Records contained in a dataset

■ ■ ■

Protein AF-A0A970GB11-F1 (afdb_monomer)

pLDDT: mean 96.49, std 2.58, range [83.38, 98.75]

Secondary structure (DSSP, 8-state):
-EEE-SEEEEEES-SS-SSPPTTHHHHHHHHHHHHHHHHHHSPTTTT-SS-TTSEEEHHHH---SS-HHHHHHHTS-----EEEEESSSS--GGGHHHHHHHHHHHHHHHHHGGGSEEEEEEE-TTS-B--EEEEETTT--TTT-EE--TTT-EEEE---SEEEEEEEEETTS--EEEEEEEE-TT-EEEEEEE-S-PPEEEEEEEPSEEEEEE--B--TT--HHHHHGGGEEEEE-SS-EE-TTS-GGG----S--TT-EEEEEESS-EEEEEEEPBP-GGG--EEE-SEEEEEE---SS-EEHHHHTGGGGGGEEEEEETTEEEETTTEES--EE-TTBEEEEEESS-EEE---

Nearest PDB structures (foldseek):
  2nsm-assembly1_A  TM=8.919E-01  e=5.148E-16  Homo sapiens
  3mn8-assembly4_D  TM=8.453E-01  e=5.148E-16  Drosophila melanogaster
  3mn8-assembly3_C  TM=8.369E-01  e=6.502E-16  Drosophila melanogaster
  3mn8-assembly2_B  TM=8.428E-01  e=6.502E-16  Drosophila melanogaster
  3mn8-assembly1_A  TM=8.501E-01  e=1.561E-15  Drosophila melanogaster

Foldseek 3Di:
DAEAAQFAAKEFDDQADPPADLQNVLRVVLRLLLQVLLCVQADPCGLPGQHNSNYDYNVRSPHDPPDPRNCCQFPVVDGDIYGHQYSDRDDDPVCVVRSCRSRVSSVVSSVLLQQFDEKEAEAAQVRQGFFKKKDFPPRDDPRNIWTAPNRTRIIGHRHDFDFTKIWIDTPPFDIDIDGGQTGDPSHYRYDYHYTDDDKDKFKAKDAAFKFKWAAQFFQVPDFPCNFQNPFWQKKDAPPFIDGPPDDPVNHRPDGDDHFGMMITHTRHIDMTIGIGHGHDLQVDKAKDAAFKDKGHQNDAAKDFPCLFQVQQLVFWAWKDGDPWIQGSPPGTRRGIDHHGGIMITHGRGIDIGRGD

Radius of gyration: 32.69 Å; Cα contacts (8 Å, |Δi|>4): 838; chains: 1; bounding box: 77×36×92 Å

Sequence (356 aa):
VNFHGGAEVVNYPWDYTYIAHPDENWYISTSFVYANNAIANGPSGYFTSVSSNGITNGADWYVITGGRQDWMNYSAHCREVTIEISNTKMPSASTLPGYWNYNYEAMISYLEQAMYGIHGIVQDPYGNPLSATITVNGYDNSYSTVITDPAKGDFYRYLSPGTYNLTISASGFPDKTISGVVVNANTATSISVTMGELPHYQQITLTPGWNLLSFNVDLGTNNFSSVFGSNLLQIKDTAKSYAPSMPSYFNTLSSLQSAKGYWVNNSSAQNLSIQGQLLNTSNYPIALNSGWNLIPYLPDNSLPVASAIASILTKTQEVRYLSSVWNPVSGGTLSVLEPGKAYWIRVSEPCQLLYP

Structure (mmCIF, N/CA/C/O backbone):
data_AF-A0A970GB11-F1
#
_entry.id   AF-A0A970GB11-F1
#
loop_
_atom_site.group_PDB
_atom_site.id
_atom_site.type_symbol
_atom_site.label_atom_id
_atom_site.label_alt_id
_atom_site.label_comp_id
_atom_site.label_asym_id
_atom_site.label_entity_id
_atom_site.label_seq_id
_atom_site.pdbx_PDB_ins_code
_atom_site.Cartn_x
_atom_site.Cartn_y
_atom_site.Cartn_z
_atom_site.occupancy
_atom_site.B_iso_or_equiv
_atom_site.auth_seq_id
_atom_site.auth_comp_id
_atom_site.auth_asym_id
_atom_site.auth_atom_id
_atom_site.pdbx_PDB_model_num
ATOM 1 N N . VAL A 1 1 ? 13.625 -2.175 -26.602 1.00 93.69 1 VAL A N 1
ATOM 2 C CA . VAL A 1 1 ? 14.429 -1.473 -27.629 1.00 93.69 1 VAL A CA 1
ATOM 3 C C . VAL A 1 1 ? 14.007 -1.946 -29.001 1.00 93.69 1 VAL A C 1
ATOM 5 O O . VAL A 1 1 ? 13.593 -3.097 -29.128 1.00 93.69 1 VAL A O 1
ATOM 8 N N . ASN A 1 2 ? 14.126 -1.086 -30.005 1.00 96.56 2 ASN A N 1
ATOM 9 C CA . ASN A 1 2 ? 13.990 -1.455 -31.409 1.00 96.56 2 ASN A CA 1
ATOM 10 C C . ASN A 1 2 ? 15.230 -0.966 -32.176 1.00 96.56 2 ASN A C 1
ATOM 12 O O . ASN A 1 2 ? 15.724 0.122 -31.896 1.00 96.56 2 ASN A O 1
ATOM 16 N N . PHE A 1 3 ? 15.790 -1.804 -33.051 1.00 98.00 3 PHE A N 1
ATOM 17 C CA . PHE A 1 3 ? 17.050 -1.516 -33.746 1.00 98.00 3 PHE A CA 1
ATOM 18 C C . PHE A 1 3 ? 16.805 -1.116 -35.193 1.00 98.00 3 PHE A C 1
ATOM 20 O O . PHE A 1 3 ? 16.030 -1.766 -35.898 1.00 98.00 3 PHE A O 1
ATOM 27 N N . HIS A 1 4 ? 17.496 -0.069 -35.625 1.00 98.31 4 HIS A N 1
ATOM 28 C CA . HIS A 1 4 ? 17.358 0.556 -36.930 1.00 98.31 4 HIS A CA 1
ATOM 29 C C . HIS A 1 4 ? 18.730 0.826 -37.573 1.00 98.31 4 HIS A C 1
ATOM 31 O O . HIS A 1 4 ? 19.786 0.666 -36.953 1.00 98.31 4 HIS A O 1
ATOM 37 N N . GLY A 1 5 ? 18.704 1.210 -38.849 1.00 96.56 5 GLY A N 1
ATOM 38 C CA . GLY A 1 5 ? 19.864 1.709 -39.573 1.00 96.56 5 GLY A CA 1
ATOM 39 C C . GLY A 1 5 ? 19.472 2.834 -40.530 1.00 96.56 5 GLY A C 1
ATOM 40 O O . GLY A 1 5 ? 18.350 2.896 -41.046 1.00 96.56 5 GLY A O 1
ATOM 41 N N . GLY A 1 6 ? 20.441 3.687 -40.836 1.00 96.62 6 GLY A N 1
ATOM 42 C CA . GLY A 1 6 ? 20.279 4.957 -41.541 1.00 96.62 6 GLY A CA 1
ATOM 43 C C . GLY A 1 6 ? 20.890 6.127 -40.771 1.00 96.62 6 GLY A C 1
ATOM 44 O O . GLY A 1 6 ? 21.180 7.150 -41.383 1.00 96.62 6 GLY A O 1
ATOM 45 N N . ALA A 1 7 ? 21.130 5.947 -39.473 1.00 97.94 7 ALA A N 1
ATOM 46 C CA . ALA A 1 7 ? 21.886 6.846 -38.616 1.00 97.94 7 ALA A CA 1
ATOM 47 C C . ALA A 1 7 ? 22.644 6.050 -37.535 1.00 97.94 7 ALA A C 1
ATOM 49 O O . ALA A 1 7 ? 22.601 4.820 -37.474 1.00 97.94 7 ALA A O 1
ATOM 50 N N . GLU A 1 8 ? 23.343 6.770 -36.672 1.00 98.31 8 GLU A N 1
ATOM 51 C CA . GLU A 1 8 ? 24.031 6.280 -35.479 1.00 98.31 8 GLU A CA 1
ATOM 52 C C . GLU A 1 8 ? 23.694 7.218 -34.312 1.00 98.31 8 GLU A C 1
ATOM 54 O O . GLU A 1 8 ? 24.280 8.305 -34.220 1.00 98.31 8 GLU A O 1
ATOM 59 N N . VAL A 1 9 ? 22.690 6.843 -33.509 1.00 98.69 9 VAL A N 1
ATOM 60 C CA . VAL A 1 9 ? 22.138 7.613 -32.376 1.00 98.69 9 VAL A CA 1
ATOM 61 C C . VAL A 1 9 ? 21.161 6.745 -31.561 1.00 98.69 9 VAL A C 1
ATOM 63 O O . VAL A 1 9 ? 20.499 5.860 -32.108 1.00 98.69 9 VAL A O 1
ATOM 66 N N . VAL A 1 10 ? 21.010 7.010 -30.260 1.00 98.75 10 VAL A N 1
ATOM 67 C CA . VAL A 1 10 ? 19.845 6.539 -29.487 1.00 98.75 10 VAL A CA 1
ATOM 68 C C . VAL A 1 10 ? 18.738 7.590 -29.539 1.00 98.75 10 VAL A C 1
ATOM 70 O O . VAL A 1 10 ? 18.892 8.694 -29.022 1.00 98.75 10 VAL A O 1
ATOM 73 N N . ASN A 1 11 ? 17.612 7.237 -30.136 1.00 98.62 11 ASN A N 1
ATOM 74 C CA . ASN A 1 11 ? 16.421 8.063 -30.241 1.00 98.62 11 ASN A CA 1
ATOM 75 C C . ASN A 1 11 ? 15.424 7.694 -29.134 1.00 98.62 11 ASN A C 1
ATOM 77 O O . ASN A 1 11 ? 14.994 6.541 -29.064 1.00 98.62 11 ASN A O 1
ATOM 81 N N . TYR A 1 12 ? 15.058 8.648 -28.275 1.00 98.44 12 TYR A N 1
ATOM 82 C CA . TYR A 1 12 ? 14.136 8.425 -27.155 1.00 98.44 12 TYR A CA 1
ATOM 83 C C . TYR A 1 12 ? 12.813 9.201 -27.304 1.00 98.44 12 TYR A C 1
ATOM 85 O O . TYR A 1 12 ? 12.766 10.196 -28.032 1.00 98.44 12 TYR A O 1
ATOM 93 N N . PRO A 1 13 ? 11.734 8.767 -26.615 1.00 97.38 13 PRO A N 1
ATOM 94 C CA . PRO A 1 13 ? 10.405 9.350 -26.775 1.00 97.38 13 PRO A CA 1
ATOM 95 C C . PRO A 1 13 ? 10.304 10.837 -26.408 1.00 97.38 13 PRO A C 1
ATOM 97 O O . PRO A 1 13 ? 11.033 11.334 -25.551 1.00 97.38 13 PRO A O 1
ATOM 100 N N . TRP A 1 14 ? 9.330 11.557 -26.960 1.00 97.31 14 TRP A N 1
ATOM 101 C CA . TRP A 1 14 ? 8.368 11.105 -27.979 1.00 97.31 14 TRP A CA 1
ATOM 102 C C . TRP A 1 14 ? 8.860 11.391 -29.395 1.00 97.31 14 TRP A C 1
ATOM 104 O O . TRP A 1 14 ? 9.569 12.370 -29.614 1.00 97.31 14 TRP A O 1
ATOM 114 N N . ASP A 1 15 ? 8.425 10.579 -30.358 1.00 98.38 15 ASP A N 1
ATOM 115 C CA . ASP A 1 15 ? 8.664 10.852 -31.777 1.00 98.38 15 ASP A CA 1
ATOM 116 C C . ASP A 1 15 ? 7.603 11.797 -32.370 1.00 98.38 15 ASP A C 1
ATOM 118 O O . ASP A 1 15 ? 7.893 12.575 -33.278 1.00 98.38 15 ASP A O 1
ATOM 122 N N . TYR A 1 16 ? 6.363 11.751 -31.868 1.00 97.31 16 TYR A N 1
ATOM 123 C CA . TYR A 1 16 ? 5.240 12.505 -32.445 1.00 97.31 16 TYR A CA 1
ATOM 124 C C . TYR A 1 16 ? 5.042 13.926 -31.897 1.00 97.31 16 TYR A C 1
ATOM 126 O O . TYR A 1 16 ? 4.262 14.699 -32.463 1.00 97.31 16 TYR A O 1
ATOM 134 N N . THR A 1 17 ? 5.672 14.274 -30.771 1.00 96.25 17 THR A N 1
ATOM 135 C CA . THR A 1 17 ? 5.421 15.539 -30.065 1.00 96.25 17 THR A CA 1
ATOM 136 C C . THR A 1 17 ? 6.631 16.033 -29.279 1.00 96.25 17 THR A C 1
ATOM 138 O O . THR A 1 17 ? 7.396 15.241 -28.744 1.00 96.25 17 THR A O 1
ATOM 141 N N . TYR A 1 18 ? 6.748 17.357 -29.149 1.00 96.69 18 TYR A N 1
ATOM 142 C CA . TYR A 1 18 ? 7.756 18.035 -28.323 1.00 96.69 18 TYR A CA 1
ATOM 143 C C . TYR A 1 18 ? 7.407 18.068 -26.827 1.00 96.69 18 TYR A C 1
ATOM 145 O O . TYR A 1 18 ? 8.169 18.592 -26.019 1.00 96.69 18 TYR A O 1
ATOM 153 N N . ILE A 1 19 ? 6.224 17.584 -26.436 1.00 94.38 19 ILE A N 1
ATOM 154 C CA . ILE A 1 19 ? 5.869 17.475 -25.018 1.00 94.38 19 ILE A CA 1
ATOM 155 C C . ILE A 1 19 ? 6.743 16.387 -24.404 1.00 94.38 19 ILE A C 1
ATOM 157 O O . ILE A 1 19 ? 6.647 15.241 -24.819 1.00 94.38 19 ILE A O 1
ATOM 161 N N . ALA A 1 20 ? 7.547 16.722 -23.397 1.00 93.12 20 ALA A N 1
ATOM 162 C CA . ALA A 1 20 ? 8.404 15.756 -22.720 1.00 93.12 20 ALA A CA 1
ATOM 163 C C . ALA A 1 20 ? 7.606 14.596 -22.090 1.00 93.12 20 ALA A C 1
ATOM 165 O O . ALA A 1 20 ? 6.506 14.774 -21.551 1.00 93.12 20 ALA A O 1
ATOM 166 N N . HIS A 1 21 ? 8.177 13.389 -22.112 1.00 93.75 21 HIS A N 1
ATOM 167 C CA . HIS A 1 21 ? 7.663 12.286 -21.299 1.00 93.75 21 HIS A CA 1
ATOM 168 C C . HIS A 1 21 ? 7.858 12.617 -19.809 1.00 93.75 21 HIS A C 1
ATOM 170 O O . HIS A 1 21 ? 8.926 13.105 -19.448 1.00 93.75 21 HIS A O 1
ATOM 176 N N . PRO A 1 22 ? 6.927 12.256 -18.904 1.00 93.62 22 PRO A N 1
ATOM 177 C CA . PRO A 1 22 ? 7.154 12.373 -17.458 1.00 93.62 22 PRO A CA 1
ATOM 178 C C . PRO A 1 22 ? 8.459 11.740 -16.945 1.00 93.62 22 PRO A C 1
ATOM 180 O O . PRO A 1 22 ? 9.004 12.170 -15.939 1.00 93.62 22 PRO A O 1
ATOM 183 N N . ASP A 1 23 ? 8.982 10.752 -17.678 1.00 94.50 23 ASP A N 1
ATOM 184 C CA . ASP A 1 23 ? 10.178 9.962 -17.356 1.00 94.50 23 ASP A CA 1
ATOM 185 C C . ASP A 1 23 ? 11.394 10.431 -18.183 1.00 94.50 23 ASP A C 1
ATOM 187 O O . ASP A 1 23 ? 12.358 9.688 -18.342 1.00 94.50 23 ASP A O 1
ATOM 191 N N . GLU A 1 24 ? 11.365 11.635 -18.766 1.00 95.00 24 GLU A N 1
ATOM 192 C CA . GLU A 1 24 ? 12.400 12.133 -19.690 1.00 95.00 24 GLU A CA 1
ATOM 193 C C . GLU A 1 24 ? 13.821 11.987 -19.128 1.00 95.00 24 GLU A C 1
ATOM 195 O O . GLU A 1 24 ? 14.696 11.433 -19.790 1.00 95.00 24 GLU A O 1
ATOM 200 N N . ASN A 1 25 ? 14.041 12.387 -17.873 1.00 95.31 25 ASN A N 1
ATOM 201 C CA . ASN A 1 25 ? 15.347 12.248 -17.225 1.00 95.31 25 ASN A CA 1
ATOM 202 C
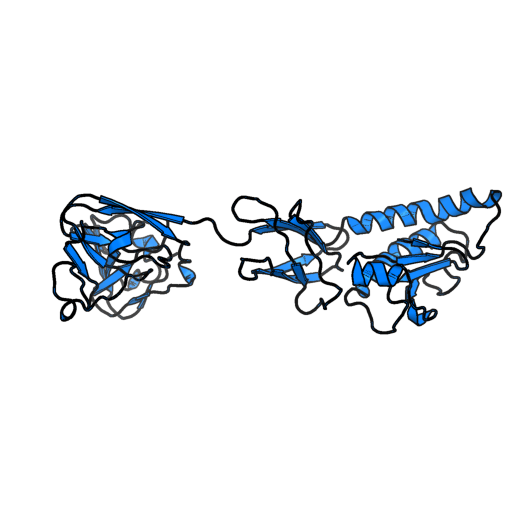 C . ASN A 1 25 ? 15.820 10.788 -17.160 1.00 95.31 25 ASN A C 1
ATOM 204 O O . ASN A 1 25 ? 17.010 10.514 -17.330 1.00 95.31 25 ASN A O 1
ATOM 208 N N . TRP A 1 26 ? 14.898 9.845 -16.941 1.00 95.88 26 TRP A N 1
ATOM 209 C CA . TRP A 1 26 ? 15.215 8.423 -16.960 1.00 95.88 26 TRP A CA 1
ATOM 210 C C . TRP A 1 26 ? 15.594 7.981 -18.381 1.00 95.88 26 TRP A C 1
ATOM 212 O O . TRP A 1 26 ? 16.684 7.435 -18.557 1.00 95.88 26 TRP A O 1
ATOM 222 N N . TYR A 1 27 ? 14.796 8.324 -19.403 1.00 97.62 27 TYR A N 1
ATOM 223 C CA . TYR A 1 27 ? 15.112 8.023 -20.809 1.00 97.62 27 TYR A CA 1
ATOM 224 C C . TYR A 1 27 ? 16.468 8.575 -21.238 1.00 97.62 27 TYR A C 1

■ ■ ■

* _Instructions for the task_
Of all the entries above, repeat only the lines from the line that has "ATOM 47 C C" to the line that has "ATOM 95 C C", both lines included, exactly.

* _Response area_
ATOM 47 C C . ALA A 1 7 ? 22.644 6.050 -37.535 1.00 97.94 7 ALA A C 1
ATOM 49 O O . ALA A 1 7 ? 22.601 4.820 -37.474 1.00 97.94 7 ALA A O 1
ATOM 50 N N . GLU A 1 8 ? 23.343 6.770 -36.672 1.00 98.31 8 GLU A N 1
ATOM 51 C CA . GLU A 1 8 ? 24.031 6.280 -35.479 1.00 98.31 8 GLU A CA 1
ATOM 52 C C . GLU A 1 8 ? 23.694 7.218 -34.312 1.00 98.31 8 GLU A C 1
ATOM 54 O O . GLU A 1 8 ? 24.280 8.305 -34.220 1.00 98.31 8 GLU A O 1
ATOM 59 N N . VAL A 1 9 ? 22.690 6.843 -33.509 1.00 98.69 9 VAL A N 1
ATOM 60 C CA . VAL A 1 9 ? 22.138 7.613 -32.376 1.00 98.69 9 VAL A CA 1
ATOM 61 C C . VAL A 1 9 ? 21.161 6.745 -31.561 1.00 98.69 9 VAL A C 1
ATOM 63 O O . VAL A 1 9 ? 20.499 5.860 -32.108 1.00 98.69 9 VAL A O 1
ATOM 66 N N . VAL A 1 10 ? 21.010 7.010 -30.260 1.00 98.75 10 VAL A N 1
ATOM 67 C CA . VAL A 1 10 ? 19.845 6.539 -29.487 1.00 98.75 10 VAL A CA 1
ATOM 68 C C . VAL A 1 10 ? 18.738 7.590 -29.539 1.00 98.75 10 VAL A C 1
ATOM 70 O O . VAL A 1 10 ? 18.892 8.694 -29.022 1.00 98.75 10 VAL A O 1
ATOM 73 N N . ASN A 1 11 ? 17.612 7.237 -30.136 1.00 98.62 11 ASN A N 1
ATOM 74 C CA . ASN A 1 11 ? 16.421 8.063 -30.241 1.00 98.62 11 ASN A CA 1
ATOM 75 C C . ASN A 1 11 ? 15.424 7.694 -29.134 1.00 98.62 11 ASN A C 1
ATOM 77 O O . ASN A 1 11 ? 14.994 6.541 -29.064 1.00 98.62 11 ASN A O 1
ATOM 81 N N . TYR A 1 12 ? 15.058 8.648 -28.275 1.00 98.44 12 TYR A N 1
ATOM 82 C CA . TYR A 1 12 ? 14.136 8.425 -27.155 1.00 98.44 12 TYR A CA 1
ATOM 83 C C . TYR A 1 12 ? 12.813 9.201 -27.304 1.00 98.44 12 TYR A C 1
ATOM 85 O O . TYR A 1 12 ? 12.766 10.196 -28.032 1.00 98.44 12 TYR A O 1
ATOM 93 N N . PRO A 1 13 ? 11.734 8.767 -26.615 1.00 97.38 13 PRO A N 1
ATOM 94 C CA . PRO A 1 13 ? 10.405 9.350 -26.775 1.00 97.38 13 PRO A CA 1
ATOM 95 C C . PRO A 1 13 ? 10.304 10.837 -26.408 1.00 97.38 13 PRO A C 1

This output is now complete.